Here's a concrete example which stuffs binary data into a REM at the start of the program and also shows using codepoints above U+FF for tokens such as MOD: https://twitter.com/rheolism/status/1334151830066974721

mattgodbolt commented 3 years ago

@ojwb we're starting to realise there could be a difference between what we show in the editor and what we send to twitter. Lots of the random 0x1XX characters we send to twitter show up as non-constant-widht characters in the editor which is a little odd. We're experimenting with trying to show something consistent for tokens like @bazzargh suggests. Then we can have a separate encode/decode from twitter to minimise the number of bytes. Still sketching ideas though!
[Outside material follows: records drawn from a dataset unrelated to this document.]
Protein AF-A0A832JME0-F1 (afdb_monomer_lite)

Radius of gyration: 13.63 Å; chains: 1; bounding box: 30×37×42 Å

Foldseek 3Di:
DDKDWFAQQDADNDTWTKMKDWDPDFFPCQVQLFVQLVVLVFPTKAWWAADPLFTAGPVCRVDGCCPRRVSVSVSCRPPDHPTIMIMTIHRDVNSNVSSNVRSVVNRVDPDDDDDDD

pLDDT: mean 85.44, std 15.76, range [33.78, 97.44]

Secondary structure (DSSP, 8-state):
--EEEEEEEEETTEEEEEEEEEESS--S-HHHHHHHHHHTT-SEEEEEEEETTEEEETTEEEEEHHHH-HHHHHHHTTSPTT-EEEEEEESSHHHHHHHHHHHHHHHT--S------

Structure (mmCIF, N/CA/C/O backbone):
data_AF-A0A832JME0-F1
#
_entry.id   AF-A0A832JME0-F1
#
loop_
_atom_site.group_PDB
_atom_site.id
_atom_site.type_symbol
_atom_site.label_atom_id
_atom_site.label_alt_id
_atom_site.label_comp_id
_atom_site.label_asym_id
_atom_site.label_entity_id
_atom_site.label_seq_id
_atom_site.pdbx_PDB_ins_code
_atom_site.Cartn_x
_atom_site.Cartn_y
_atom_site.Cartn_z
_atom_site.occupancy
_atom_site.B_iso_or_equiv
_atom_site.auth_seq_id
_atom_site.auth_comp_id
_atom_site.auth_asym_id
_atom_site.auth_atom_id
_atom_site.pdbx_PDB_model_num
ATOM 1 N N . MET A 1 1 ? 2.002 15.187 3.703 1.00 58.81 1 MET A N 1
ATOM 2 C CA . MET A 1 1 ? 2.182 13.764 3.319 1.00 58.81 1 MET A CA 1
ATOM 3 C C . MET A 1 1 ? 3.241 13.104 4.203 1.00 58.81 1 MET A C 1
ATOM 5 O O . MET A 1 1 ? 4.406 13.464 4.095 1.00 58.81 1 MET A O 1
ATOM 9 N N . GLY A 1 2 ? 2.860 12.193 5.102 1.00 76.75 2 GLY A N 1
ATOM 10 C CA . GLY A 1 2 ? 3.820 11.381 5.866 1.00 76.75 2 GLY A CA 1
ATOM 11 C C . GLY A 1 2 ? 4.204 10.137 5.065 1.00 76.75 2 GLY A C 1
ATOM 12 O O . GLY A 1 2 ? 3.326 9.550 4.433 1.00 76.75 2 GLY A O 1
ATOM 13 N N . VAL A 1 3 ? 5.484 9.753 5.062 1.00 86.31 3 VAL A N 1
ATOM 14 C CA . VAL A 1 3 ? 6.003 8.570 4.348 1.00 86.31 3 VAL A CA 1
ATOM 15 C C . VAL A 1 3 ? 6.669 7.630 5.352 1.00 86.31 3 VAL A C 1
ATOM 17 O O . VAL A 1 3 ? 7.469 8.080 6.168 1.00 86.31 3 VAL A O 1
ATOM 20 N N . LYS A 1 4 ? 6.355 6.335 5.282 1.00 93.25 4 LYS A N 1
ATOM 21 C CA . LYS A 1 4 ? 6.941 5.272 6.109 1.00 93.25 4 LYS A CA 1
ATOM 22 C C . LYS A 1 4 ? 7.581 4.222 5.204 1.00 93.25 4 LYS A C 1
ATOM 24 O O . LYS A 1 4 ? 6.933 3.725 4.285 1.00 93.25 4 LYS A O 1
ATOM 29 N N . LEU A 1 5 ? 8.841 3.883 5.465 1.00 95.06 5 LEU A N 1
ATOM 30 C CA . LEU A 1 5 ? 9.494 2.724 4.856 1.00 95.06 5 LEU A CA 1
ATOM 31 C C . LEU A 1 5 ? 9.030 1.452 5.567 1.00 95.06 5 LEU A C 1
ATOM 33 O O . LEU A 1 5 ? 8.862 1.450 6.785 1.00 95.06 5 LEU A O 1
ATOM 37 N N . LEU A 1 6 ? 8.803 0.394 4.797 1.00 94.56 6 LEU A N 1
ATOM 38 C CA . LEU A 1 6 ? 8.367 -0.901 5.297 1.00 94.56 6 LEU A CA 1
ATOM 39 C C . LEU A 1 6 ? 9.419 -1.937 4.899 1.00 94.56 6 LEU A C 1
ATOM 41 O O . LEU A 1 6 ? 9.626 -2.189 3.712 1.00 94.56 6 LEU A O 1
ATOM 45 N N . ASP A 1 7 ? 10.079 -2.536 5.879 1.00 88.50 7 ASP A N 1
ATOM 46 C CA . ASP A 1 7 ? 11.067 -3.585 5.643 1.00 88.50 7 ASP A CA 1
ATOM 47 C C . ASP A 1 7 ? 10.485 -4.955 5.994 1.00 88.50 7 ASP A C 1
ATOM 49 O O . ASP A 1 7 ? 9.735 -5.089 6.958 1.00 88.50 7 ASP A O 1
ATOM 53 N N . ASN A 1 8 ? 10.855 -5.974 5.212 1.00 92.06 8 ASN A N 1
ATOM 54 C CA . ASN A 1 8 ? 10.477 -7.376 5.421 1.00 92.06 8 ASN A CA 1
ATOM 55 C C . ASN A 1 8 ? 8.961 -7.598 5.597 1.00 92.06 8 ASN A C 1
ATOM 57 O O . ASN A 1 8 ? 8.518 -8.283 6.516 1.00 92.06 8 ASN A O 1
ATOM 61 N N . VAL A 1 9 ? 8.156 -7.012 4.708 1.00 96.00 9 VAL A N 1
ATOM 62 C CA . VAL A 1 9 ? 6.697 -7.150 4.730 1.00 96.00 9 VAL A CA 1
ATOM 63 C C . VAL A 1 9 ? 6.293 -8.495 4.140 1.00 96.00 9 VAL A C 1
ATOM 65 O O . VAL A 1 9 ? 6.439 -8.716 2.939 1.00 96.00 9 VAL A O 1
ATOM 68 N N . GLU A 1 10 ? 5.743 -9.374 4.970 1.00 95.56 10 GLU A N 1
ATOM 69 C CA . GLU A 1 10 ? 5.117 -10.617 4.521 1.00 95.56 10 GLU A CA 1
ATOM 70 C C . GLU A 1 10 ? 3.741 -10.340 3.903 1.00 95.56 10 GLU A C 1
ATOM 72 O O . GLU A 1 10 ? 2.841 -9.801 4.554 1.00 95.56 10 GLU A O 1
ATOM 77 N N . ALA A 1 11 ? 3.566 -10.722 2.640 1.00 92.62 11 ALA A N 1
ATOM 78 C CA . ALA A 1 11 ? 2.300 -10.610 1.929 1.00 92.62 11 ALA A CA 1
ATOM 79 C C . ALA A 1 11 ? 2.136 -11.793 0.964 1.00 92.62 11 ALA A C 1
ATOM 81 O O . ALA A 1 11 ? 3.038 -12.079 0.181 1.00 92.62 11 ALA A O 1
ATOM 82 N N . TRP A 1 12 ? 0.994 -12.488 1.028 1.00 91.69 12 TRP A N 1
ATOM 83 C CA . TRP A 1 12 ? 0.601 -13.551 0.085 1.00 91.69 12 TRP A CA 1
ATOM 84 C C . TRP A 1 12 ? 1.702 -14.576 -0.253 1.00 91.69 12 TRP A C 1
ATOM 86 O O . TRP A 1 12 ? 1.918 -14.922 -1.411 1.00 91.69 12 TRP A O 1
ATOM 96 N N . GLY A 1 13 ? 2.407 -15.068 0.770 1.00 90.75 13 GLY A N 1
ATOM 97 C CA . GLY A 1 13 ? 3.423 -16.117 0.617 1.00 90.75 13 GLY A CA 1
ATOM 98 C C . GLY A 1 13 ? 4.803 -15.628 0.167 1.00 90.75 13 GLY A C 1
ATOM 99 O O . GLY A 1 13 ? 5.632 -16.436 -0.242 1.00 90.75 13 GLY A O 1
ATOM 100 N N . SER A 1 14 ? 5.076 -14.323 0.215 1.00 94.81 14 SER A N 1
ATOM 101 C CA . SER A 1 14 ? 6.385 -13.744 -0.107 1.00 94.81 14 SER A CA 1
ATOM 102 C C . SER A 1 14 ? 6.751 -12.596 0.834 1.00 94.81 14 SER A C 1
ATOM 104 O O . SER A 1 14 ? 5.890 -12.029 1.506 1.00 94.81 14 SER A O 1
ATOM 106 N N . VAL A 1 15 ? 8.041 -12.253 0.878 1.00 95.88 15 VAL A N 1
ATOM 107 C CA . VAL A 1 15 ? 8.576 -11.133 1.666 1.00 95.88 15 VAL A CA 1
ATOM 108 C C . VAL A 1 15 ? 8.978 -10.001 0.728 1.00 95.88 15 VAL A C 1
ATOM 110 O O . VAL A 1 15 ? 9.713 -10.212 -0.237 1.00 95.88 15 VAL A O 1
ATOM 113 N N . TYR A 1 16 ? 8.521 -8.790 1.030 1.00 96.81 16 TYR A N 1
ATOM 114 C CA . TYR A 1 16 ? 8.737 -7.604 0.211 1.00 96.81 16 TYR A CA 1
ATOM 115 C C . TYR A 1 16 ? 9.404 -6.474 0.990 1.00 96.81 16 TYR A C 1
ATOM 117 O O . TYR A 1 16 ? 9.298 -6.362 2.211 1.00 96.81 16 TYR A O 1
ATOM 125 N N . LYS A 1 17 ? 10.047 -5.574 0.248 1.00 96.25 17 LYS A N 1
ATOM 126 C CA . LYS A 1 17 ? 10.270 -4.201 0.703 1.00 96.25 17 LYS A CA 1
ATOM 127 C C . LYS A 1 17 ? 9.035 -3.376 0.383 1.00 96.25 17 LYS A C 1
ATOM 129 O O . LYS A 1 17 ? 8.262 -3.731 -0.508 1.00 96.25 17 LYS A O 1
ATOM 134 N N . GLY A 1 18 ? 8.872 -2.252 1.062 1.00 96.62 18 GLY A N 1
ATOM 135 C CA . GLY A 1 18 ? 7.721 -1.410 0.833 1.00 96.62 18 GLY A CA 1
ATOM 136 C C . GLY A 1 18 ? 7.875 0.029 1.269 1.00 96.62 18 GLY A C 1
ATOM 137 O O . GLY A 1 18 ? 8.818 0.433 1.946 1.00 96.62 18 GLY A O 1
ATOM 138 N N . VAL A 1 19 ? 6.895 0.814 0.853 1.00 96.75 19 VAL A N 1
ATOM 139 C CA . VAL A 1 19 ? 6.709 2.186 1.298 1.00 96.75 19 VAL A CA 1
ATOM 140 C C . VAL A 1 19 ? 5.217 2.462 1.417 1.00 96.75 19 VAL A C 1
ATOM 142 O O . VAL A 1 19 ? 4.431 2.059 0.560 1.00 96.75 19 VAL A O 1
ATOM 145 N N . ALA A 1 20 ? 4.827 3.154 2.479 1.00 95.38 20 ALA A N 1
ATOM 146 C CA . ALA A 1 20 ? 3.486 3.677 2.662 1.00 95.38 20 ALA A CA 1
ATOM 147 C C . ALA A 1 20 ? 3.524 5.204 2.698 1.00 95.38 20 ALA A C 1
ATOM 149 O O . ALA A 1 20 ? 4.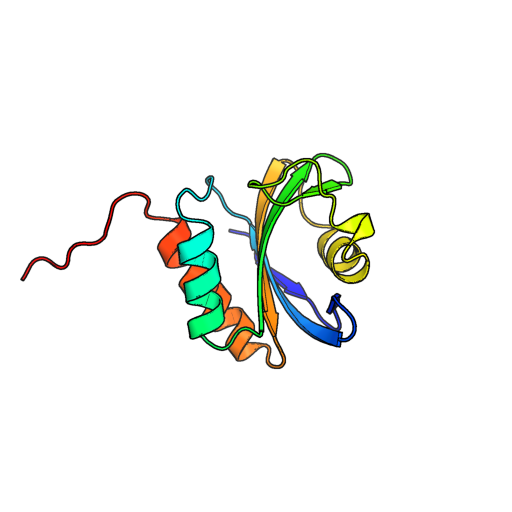437 5.790 3.281 1.00 95.38 20 ALA A O 1
ATOM 150 N N . ALA A 1 21 ? 2.521 5.859 2.120 1.00 93.19 21 ALA A N 1
ATOM 151 C CA . ALA A 1 21 ? 2.325 7.291 2.303 1.00 93.19 21 ALA A CA 1
ATOM 152 C C . ALA A 1 21 ? 0.871 7.632 2.583 1.00 93.19 21 ALA A C 1
ATOM 154 O O . ALA A 1 21 ? -0.034 7.076 1.955 1.00 93.19 21 ALA A O 1
ATOM 155 N N . SER A 1 22 ? 0.663 8.568 3.510 1.00 90.81 22 SER A N 1
ATOM 156 C CA . SER A 1 22 ? -0.666 9.096 3.798 1.00 90.81 22 SER A CA 1
ATOM 157 C C . SER A 1 22 ? -1.178 9.941 2.641 1.00 90.81 22 SER A C 1
ATOM 159 O O . SER A 1 22 ? -0.431 10.670 1.992 1.00 90.81 22 SER A O 1
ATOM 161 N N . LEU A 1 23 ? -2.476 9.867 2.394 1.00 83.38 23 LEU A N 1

mattgodbolt commented 3 years ago

Annoyingly, some of the token values in the range 0x80-0xa0ish are interpreted as special by monaco, so even with the fallback they don't display. We can definitely do something cool here though; I'm looking at hacking a custom TTF for now. As a starting point though, showing 01YY for token YY might be a stopgap

mattgodbolt commented 3 years ago

I have something mostly working, needs hackery. Unfortunately the twitter encoded as-is confuses monaco (as it uses some codes that are whitespaces in monaco's eyes e.g. \u2000-200d etc. So; I think we need to "decode" twitter pastes/etc into their raw bytes, then re-encode for monaco (0x1YY or similar. Maybe something more specific in the private unicode space). THEN when we tweet we of course always encode using @ojwb 's cunning rules to map the byte to its smallest tweetable value.

mattgodbolt commented 3 years ago

Work in progress: Screenshot from 2020-12-05 10-37-30

ojwb commented 3 years ago

That's definitely better than invisible characters.

I've been vaguely wondering if actually the editor might do better to use tokenised BASIC as its internal form - the tokenisation is mostly line based (the only exception I can think of is whether we're in assembler) so only the current line would need reprocessing for each update, and the line length is limited to 251 bytes. This would sidestep problems such as a tokenised line being too long once expanded, and the expanded form not retokenising without inserting spaces in some cases (e.g. A=BORK works without spaces if OR is already a token, but expanding and retokenising it would treat BORK as a variable).

Using the tokenised form internally doesn't solve all problems (e.g. TOP vs TO+P is still an issue in the tokenised state), and it doesn't tell you if there are syntax errors that only get detected and reported at runtime.

(I guess the code could be executed in the background and the emulator memory monitored to detect errors, though that means a rather slow reporting of errors if there's a REP.U.TI.>3000 before them. Inherently this sort of thing is harder for an interpreted language compared to a compiled one.)